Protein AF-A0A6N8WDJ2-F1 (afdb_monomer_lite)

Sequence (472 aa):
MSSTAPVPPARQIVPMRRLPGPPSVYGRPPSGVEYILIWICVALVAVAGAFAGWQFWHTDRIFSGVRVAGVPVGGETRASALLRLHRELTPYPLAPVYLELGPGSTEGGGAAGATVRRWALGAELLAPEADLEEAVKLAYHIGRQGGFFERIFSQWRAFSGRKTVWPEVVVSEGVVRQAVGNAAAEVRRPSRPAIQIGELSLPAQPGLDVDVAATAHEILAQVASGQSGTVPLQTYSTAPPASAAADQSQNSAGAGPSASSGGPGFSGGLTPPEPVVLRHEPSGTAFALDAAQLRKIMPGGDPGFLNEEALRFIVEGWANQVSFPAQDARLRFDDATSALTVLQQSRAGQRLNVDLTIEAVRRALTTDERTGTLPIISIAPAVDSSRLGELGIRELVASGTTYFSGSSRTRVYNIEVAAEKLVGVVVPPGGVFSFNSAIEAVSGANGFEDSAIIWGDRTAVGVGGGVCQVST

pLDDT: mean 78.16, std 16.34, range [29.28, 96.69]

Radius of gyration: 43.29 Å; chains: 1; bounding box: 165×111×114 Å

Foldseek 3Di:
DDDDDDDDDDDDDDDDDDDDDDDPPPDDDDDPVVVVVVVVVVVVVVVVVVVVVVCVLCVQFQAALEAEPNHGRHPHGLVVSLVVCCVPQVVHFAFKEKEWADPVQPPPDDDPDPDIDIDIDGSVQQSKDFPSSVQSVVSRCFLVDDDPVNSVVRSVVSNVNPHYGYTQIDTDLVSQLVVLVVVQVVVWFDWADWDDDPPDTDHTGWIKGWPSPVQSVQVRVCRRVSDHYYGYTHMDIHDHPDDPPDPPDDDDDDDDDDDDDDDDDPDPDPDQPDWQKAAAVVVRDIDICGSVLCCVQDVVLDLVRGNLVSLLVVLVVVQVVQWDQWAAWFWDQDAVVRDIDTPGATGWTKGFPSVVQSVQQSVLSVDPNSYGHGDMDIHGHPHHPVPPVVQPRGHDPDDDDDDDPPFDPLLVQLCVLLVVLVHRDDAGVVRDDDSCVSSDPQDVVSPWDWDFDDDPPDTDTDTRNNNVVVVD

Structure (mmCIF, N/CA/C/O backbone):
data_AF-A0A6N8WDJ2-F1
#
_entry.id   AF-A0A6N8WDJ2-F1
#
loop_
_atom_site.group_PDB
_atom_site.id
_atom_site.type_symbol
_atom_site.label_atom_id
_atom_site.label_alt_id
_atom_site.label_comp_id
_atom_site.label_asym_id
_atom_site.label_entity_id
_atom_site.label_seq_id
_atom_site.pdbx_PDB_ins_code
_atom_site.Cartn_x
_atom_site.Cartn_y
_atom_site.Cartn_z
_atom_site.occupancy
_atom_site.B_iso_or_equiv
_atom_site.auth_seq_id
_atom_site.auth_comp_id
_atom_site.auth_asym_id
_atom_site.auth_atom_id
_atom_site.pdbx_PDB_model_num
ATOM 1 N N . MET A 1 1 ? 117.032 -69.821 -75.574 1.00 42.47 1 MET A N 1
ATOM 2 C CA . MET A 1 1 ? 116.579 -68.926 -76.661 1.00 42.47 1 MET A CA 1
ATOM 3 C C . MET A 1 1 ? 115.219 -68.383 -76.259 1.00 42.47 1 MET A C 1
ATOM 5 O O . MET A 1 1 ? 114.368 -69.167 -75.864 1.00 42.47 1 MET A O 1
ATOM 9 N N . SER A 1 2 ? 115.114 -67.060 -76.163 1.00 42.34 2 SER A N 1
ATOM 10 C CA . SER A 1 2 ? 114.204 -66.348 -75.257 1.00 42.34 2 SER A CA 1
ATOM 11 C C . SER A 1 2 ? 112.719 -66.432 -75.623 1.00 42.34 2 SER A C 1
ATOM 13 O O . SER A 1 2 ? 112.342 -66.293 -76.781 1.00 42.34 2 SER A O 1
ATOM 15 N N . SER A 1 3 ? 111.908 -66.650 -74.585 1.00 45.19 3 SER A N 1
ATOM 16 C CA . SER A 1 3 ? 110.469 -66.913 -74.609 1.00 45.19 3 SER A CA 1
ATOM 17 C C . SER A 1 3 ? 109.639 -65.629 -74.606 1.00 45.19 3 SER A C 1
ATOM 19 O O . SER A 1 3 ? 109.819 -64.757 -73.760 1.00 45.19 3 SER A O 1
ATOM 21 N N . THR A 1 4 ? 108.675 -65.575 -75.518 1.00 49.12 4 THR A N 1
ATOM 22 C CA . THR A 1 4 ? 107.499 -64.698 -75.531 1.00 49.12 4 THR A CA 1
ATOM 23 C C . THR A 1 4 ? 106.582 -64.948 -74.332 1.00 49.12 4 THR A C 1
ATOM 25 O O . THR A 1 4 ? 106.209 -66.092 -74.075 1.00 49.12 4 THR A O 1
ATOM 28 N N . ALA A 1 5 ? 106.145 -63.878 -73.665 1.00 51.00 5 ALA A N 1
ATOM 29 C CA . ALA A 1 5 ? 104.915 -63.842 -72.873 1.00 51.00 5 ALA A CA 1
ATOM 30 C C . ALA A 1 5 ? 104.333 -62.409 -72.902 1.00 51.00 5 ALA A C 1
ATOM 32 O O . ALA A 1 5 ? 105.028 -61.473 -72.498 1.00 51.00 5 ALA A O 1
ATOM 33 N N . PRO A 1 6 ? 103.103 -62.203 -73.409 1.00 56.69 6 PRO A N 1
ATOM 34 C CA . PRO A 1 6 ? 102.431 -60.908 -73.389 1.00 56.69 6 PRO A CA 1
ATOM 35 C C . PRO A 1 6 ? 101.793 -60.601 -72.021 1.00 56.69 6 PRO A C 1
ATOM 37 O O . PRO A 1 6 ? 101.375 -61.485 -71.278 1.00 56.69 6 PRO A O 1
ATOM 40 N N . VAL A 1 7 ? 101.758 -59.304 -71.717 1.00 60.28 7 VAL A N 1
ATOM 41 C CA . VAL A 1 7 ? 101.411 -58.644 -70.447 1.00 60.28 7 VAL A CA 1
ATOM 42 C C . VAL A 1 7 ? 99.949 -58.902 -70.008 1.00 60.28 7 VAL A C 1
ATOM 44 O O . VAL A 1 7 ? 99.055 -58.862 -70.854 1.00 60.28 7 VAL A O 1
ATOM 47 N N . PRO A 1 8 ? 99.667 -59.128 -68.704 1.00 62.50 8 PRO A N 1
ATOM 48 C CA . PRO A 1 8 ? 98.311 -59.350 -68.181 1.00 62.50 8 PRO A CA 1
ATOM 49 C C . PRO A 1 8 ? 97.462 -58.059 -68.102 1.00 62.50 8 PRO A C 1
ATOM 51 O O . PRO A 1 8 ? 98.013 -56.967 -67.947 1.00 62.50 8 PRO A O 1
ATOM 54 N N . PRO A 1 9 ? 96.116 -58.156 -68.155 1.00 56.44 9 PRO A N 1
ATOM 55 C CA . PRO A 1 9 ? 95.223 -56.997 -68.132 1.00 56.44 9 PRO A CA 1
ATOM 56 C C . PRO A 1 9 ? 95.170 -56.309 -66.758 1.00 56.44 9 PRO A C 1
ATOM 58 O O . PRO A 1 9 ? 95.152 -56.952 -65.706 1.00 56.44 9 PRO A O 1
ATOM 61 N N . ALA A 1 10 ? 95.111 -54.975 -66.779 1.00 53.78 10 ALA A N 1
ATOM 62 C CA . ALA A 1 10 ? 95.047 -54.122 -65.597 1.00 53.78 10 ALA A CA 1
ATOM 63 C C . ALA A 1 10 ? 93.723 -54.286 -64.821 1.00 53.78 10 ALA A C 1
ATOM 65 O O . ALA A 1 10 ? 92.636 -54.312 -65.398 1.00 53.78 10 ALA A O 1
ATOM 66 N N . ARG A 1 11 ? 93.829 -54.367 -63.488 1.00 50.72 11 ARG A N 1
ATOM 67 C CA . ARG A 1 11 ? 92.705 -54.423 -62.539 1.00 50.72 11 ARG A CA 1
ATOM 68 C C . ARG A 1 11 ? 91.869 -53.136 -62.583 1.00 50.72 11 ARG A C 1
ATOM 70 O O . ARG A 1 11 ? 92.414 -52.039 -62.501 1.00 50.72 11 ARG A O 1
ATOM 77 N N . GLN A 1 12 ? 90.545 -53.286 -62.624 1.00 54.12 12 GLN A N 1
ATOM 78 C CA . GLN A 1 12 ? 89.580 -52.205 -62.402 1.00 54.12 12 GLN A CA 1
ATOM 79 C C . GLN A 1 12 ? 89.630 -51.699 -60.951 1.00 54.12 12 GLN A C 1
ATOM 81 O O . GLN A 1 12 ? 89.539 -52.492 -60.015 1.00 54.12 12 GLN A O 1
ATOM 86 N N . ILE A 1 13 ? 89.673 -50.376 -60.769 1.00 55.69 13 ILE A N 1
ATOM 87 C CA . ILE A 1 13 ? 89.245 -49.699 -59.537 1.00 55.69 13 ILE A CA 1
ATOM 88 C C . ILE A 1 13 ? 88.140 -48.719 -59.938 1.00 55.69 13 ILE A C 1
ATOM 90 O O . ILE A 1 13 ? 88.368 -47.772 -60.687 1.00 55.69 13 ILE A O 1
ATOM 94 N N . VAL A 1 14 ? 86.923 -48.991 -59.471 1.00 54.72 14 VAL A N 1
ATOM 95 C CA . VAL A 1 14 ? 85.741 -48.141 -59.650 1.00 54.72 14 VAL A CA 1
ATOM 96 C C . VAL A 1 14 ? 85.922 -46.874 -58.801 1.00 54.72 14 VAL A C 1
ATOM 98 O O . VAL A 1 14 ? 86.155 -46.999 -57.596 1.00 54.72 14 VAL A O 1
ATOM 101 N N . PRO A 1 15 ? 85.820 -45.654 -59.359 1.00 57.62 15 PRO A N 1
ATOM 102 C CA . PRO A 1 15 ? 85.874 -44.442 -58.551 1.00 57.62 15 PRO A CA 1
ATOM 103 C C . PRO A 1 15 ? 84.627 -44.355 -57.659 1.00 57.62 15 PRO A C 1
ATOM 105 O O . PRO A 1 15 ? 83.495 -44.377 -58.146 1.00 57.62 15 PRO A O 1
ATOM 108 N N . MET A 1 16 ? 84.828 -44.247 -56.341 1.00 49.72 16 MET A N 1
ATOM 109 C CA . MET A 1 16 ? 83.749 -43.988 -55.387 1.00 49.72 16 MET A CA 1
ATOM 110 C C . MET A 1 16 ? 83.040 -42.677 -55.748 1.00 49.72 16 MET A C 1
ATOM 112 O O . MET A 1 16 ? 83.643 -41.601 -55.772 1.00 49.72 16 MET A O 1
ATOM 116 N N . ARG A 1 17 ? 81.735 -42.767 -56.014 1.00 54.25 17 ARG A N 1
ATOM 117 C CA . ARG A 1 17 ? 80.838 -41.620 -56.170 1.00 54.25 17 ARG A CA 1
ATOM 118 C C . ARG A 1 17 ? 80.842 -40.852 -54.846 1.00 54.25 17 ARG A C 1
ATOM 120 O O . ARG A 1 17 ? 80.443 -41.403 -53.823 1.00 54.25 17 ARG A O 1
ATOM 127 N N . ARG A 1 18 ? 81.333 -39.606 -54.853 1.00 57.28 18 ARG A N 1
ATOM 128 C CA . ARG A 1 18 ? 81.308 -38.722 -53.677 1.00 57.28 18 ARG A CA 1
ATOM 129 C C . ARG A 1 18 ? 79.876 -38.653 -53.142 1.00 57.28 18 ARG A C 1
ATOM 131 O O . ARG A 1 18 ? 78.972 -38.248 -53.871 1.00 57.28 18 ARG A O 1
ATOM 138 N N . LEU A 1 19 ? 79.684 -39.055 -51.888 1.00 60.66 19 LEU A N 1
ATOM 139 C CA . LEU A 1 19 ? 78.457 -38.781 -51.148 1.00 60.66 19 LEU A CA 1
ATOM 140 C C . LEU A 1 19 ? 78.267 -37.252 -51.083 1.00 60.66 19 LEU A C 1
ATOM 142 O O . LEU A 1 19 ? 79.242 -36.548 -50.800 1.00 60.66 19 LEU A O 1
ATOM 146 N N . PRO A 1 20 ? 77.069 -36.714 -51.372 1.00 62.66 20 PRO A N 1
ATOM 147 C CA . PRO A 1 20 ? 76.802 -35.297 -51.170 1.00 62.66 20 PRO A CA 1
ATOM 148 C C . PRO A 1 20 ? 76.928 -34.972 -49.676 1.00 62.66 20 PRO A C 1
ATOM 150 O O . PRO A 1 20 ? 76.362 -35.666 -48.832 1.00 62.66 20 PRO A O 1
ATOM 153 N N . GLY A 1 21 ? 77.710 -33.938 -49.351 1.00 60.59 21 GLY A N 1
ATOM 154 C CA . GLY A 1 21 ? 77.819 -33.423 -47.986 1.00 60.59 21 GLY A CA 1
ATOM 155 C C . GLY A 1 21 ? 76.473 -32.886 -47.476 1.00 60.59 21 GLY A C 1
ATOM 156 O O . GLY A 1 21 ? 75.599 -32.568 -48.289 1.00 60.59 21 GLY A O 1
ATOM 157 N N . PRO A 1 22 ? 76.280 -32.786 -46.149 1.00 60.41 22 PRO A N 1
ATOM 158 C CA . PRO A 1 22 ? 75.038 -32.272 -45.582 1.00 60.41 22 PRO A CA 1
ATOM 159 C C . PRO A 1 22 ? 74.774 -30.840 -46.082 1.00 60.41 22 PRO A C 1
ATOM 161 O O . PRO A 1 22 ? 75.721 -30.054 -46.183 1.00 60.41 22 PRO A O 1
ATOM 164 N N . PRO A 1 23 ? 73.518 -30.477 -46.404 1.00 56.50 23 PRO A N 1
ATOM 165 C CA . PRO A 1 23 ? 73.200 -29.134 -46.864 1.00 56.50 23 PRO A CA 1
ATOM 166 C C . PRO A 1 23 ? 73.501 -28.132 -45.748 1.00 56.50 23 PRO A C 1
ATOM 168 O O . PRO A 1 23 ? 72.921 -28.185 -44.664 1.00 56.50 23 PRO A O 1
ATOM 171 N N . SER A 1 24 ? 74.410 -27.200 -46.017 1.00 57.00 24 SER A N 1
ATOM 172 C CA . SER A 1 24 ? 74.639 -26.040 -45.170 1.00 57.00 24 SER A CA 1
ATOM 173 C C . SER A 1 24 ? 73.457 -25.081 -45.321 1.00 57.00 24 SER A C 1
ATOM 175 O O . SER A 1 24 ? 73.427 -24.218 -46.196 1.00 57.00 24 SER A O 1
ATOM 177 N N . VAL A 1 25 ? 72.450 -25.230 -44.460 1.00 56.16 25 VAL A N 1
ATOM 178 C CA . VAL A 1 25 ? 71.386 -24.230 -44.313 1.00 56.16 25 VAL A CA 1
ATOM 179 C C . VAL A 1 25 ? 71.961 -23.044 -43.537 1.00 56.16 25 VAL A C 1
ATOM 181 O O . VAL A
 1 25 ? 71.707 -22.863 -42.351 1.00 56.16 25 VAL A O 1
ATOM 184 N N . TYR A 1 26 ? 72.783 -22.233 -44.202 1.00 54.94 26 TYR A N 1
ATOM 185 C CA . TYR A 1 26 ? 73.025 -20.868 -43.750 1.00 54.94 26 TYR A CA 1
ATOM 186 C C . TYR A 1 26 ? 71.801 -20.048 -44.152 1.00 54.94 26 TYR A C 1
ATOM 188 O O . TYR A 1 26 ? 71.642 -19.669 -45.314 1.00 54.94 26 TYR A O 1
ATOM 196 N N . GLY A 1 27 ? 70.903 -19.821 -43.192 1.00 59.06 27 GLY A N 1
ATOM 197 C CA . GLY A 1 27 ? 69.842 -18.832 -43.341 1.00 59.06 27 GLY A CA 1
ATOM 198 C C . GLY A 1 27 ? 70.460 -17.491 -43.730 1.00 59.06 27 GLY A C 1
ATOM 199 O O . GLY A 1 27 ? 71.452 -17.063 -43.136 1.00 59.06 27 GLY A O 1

## EXERCISE DESCRIPTION
Write the line containing "ATOM 188 O O" and all the lines after it out again, word for word, through the end of the material, and nothing besides.

## EXPECTED ANSWER
ATOM 188 O O . TYR A 1 26 ? 71.642 -19.669 -45.314 1.00 54.94 26 TYR A O 1
ATOM 196 N N . GLY A 1 27 ? 70.903 -19.821 -43.192 1.00 59.06 27 GLY A N 1
ATOM 197 C CA . GLY A 1 27 ? 69.842 -18.832 -43.341 1.00 59.06 27 GLY A CA 1
ATOM 198 C C . GLY A 1 27 ? 70.460 -17.491 -43.730 1.00 59.06 27 GLY A C 1
ATOM 199 O O . GLY A 1 27 ? 71.452 -17.063 -43.136 1.00 59.06 27 GLY A O 1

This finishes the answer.